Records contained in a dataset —
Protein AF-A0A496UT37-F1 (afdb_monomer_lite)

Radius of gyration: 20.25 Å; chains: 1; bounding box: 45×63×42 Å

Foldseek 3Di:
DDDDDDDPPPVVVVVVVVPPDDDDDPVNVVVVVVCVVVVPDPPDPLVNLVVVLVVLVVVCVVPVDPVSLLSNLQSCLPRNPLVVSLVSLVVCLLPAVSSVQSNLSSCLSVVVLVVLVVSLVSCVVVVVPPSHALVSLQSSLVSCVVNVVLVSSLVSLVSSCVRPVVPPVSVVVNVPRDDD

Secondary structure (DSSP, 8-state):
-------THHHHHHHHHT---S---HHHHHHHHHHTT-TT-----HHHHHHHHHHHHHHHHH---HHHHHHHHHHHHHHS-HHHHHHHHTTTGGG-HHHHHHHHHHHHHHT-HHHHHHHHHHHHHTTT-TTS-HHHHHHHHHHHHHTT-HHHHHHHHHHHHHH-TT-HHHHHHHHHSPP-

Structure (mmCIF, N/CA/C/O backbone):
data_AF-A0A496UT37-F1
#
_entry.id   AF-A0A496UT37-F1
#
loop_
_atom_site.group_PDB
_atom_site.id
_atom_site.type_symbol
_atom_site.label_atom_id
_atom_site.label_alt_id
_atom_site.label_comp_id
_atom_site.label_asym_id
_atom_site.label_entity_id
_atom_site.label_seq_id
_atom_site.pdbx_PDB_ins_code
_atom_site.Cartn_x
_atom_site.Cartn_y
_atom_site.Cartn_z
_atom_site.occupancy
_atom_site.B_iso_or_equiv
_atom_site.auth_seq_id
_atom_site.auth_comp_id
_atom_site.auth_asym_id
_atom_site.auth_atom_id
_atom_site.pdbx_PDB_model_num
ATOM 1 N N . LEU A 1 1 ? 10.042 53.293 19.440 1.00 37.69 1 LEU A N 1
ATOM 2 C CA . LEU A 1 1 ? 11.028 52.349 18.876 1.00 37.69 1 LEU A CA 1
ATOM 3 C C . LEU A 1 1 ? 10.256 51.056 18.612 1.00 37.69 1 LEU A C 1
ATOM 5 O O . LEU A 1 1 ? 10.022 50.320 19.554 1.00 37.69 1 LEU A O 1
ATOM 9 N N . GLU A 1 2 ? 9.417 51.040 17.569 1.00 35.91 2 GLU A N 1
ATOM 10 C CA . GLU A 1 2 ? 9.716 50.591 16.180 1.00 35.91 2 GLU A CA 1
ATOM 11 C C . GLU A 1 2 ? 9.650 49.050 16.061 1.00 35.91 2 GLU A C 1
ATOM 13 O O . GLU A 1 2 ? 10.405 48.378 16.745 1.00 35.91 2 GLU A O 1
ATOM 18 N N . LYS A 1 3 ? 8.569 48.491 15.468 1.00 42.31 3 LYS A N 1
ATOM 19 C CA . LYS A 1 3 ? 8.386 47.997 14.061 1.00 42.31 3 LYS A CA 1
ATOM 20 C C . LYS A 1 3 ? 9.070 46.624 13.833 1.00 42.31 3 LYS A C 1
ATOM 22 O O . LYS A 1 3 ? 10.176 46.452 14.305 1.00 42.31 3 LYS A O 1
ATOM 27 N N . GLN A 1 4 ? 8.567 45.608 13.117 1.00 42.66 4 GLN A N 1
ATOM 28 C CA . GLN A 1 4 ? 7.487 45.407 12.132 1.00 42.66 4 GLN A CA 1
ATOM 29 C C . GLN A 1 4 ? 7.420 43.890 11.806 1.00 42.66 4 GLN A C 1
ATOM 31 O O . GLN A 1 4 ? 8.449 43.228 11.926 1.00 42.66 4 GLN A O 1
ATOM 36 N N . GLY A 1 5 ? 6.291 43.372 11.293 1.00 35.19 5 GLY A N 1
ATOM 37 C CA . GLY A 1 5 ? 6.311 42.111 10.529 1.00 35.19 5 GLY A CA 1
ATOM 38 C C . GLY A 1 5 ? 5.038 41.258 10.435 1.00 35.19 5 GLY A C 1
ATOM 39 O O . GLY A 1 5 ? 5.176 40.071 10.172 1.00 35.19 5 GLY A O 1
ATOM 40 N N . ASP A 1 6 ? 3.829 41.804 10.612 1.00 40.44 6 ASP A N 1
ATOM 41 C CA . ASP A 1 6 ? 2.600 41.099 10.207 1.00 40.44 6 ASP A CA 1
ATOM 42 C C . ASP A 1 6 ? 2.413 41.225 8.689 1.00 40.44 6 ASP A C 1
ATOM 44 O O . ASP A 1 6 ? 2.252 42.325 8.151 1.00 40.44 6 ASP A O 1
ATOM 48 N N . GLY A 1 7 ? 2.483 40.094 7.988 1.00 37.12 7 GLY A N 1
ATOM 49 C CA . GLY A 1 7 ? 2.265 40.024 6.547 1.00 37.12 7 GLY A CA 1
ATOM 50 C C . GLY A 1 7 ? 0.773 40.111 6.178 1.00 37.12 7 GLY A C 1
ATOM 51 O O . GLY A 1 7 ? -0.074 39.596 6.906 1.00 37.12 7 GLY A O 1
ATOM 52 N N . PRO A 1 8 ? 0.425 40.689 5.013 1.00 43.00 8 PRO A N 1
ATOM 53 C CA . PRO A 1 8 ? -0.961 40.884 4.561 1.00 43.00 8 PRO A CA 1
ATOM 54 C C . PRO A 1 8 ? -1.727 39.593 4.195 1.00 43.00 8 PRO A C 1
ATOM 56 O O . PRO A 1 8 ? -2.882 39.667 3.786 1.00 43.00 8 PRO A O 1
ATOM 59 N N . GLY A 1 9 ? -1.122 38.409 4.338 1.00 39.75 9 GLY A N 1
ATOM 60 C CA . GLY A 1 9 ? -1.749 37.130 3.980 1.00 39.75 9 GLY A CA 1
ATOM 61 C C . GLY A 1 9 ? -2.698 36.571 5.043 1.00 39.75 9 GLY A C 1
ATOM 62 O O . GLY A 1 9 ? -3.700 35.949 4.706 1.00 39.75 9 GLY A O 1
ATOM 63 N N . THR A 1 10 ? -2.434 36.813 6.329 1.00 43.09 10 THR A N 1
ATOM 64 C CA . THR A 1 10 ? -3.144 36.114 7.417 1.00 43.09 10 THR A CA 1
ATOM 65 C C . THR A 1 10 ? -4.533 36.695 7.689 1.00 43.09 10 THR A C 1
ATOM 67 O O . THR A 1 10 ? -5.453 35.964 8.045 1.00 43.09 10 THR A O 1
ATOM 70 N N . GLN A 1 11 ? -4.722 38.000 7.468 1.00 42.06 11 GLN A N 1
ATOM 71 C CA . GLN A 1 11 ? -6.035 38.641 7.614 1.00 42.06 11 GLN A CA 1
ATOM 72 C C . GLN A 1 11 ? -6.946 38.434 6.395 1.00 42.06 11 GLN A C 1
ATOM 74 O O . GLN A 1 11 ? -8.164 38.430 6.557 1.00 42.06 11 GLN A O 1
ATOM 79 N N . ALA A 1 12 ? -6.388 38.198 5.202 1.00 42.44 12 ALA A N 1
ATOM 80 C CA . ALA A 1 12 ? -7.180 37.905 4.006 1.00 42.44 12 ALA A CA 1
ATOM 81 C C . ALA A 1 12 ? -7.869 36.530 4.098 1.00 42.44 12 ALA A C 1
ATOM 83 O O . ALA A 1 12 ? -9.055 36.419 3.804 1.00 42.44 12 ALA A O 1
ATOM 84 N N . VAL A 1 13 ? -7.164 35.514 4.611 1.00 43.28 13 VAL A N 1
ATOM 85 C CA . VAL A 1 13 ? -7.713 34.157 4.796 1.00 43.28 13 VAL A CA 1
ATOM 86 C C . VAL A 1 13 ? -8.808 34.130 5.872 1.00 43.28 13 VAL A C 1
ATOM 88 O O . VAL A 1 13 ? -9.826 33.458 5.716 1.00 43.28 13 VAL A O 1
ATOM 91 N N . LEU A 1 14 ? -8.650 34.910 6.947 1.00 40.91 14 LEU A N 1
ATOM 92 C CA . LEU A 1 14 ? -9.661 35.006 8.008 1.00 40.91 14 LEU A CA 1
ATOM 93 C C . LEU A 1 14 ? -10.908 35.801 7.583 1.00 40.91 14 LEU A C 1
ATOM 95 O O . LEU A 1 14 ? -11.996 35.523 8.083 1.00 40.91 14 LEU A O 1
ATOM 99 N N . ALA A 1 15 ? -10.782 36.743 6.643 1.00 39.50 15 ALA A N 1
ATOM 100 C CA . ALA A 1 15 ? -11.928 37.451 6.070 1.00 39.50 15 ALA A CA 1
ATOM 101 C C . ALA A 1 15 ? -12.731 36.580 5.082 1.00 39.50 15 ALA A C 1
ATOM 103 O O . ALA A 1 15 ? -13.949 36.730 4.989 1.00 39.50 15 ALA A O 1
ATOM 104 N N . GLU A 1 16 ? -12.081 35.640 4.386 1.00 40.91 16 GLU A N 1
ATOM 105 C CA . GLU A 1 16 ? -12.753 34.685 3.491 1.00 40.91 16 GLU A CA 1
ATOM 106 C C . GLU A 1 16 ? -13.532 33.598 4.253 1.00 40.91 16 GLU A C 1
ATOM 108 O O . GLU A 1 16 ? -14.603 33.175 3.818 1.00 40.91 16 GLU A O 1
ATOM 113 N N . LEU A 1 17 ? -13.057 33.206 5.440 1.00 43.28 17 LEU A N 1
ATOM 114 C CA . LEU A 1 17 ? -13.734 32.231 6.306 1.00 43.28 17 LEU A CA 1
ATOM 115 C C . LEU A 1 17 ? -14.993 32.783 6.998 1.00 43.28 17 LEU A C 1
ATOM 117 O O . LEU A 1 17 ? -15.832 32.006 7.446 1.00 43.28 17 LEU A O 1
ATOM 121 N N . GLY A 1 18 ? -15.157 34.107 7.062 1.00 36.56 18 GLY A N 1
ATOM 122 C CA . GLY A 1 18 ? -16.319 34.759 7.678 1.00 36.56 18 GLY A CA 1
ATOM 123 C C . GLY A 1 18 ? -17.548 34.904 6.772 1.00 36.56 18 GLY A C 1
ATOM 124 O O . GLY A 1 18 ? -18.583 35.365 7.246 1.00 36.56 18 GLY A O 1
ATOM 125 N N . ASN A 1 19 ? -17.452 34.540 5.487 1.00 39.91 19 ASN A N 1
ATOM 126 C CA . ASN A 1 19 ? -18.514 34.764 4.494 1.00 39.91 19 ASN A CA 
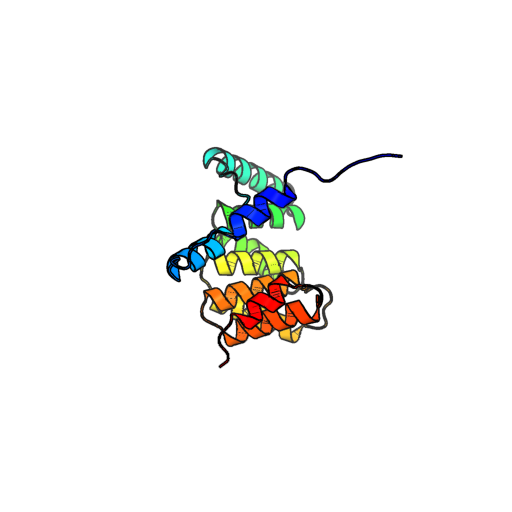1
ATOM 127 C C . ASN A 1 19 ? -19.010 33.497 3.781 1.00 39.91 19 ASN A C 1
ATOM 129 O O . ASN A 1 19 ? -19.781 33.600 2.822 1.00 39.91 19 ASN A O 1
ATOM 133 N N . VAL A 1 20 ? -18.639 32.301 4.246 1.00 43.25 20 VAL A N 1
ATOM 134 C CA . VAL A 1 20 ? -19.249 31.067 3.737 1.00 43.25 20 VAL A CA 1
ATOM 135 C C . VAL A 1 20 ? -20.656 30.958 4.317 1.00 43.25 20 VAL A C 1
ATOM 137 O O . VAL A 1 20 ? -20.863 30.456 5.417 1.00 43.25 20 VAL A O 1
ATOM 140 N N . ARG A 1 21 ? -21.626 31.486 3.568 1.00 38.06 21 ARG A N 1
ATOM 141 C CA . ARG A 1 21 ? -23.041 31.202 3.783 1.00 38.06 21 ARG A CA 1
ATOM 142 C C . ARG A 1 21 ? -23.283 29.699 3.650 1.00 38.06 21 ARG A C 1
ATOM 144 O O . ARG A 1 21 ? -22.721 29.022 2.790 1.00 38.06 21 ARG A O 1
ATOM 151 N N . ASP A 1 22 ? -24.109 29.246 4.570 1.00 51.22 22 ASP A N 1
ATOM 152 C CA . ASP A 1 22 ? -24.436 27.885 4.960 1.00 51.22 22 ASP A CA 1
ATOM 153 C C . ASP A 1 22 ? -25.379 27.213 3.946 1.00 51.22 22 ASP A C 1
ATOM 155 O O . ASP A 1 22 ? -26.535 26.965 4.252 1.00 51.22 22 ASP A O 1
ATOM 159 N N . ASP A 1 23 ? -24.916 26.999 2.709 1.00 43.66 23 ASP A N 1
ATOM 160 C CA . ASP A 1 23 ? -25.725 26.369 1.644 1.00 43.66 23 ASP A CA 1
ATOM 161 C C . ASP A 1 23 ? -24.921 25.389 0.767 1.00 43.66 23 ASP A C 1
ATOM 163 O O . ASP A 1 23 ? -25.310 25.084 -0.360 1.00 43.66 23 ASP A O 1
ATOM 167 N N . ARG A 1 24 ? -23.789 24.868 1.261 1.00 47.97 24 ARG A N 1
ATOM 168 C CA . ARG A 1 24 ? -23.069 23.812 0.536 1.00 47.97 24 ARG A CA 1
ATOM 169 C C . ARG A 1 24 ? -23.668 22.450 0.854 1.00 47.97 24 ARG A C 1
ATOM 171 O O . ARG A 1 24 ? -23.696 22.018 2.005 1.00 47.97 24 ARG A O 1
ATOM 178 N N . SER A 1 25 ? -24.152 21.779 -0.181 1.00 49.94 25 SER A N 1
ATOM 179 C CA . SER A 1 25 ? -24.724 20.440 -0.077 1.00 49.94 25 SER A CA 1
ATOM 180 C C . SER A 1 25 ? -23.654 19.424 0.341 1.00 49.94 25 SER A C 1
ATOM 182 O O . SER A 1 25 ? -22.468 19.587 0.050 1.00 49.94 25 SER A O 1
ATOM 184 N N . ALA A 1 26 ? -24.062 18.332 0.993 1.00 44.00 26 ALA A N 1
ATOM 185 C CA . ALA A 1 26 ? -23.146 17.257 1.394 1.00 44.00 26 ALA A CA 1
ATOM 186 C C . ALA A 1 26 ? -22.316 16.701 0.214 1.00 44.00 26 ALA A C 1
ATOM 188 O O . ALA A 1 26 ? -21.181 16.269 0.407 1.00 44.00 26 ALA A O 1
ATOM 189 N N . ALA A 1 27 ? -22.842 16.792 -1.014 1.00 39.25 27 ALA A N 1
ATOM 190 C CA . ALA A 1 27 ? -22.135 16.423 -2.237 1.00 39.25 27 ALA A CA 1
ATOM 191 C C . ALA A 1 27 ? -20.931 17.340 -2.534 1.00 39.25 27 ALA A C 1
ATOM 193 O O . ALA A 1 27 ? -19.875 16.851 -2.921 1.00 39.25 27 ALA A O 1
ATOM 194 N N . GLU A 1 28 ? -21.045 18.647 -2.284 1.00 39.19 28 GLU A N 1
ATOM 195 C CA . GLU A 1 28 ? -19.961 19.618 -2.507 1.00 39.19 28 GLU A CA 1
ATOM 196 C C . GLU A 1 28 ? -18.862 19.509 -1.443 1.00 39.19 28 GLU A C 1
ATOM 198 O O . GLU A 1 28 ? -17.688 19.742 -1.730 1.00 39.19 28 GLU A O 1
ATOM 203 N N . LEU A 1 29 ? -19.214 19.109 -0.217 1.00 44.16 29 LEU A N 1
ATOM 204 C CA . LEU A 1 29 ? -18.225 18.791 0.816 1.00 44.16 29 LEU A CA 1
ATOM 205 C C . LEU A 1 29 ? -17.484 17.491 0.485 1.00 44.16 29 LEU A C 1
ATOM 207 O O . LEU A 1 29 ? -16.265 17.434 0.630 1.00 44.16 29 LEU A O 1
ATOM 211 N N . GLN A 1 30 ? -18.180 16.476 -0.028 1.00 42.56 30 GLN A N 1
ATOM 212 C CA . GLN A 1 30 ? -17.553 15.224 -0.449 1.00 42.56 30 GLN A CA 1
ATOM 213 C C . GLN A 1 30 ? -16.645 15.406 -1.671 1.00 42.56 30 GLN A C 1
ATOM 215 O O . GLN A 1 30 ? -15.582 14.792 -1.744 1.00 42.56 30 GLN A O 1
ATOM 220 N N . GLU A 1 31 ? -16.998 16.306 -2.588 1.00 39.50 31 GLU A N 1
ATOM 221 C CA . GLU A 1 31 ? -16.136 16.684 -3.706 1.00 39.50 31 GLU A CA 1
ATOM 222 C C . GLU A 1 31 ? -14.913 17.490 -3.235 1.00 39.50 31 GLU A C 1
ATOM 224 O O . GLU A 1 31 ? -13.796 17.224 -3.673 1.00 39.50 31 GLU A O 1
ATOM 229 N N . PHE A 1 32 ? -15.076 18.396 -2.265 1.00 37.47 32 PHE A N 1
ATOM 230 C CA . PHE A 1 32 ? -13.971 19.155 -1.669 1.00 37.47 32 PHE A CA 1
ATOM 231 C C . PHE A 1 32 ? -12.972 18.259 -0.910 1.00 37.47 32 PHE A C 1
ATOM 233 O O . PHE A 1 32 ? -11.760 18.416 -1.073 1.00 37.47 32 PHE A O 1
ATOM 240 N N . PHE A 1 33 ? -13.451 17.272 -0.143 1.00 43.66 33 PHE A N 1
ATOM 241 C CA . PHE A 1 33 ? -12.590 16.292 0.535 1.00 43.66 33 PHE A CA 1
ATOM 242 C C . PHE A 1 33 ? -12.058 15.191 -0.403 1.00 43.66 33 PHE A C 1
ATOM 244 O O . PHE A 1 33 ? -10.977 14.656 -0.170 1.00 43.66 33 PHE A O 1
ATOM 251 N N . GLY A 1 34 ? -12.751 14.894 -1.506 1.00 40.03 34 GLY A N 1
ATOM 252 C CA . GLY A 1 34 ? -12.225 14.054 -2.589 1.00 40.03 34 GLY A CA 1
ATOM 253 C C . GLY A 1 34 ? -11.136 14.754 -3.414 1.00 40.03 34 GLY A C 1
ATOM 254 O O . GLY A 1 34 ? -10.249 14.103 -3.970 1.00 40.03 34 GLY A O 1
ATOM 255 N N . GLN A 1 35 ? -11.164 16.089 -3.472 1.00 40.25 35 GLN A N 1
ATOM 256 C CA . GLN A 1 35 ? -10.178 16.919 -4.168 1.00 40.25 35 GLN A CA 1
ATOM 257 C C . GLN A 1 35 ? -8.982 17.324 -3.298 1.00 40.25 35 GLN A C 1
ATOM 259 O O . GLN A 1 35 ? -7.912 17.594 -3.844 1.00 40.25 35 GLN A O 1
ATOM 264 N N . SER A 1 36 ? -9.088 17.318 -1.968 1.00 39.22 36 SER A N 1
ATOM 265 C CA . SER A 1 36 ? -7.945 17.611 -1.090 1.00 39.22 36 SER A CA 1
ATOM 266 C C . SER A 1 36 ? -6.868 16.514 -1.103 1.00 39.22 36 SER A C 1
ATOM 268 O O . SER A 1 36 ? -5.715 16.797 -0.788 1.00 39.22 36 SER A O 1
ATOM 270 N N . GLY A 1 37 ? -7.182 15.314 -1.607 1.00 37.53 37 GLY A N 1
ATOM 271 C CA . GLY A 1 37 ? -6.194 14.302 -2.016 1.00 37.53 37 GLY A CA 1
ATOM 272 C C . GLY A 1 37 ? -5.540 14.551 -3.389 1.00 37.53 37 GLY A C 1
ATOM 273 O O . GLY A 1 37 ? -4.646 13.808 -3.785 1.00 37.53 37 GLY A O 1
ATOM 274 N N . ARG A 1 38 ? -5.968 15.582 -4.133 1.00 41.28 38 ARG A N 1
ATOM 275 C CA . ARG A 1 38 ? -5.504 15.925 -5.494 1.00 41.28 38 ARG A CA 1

ABOUT THIS EXERCISE —
Output, from the data above, the lines from the line with "ATOM 179 C CA" to the line with "ATOM 220 N N" exactly as they stand, both ends included and nothing else.

RESULT BELOW —
ATOM 179 C CA . SER A 1 25 ? -24.724 20.440 -0.077 1.00 49.94 25 SER A CA 1
ATOM 180 C C . SER A 1 25 ? -23.654 19.424 0.341 1.00 49.94 25 SER A C 1
ATOM 182 O O . SER A 1 25 ? -22.468 19.587 0.050 1.00 49.94 25 SER A O 1
ATOM 184 N N . ALA A 1 26 ? -24.062 18.332 0.993 1.00 44.00 26 ALA A N 1
ATOM 185 C CA . ALA A 1 26 ? -23.146 17.257 1.394 1.00 44.00 26 ALA A CA 1
ATOM 186 C C . ALA A 1 26 ? -22.316 16.701 0.214 1.00 44.00 26 ALA A C 1
ATOM 188 O O . ALA A 1 26 ? -21.181 16.269 0.407 1.00 44.00 26 ALA A O 1
ATOM 189 N N . ALA A 1 27 ? -22.842 16.792 -1.014 1.00 39.25 27 ALA A N 1
ATOM 190 C CA . ALA A 1 27 ? -22.135 16.423 -2.237 1.00 39.25 27 ALA A CA 1
ATOM 191 C C . ALA A 1 27 ? -20.931 17.340 -2.534 1.00 39.25 27 ALA A C 1
ATOM 193 O O . ALA A 1 27 ? -19.875 16.851 -2.921 1.00 39.25 27 ALA A O 1
ATOM 194 N N . GLU A 1 28 ? -21.045 18.647 -2.284 1.00 39.19 28 GLU A N 1
ATOM 195 C CA . GLU A 1 28 ? -19.961 19.618 -2.507 1.00 39.19 28 GLU A CA 1
ATOM 196 C C . GLU A 1 28 ? -18.862 19.509 -1.443 1.00 39.19 28 GLU A C 1
ATOM 198 O O . GLU A 1 28 ? -17.688 19.742 -1.730 1.00 39.19 28 GLU A O 1
ATOM 203 N N . LEU A 1 29 ? -19.214 19.109 -0.217 1.00 44.16 29 LEU A N 1
ATOM 204 C CA . LEU A 1 29 ? -18.225 18.791 0.816 1.00 44.16 29 LEU A CA 1
ATOM 205 C C . LEU A 1 29 ? -17.484 17.491 0.485 1.00 44.16 29 LEU A C 1
ATOM 207 O O . LEU A 1 29 ? -16.265 17.434 0.630 1.00 44.16 29 LEU A O 1
ATOM 211 N N . GLN A 1 30 ? -18.180 16.476 -0.028 1.00 42.56 30 GLN A N 1
ATOM 212 C CA . GLN A 1 30 ? -17.553 15.224 -0.449 1.00 42.56 30 GLN A CA 1
ATOM 213 C C . GLN A 1 30 ? -16.645 15.406 -1.671 1.00 42.56 30 GLN A C 1
ATOM 215 O O . GLN A 1 30 ? -15.582 14.792 -1.744 1.00 42.56 30 GLN A O 1
ATOM 220 N N . GLU A 1 31 ? -16.998 16.306 -2.588 1.00 39.50 31 GLU A N 1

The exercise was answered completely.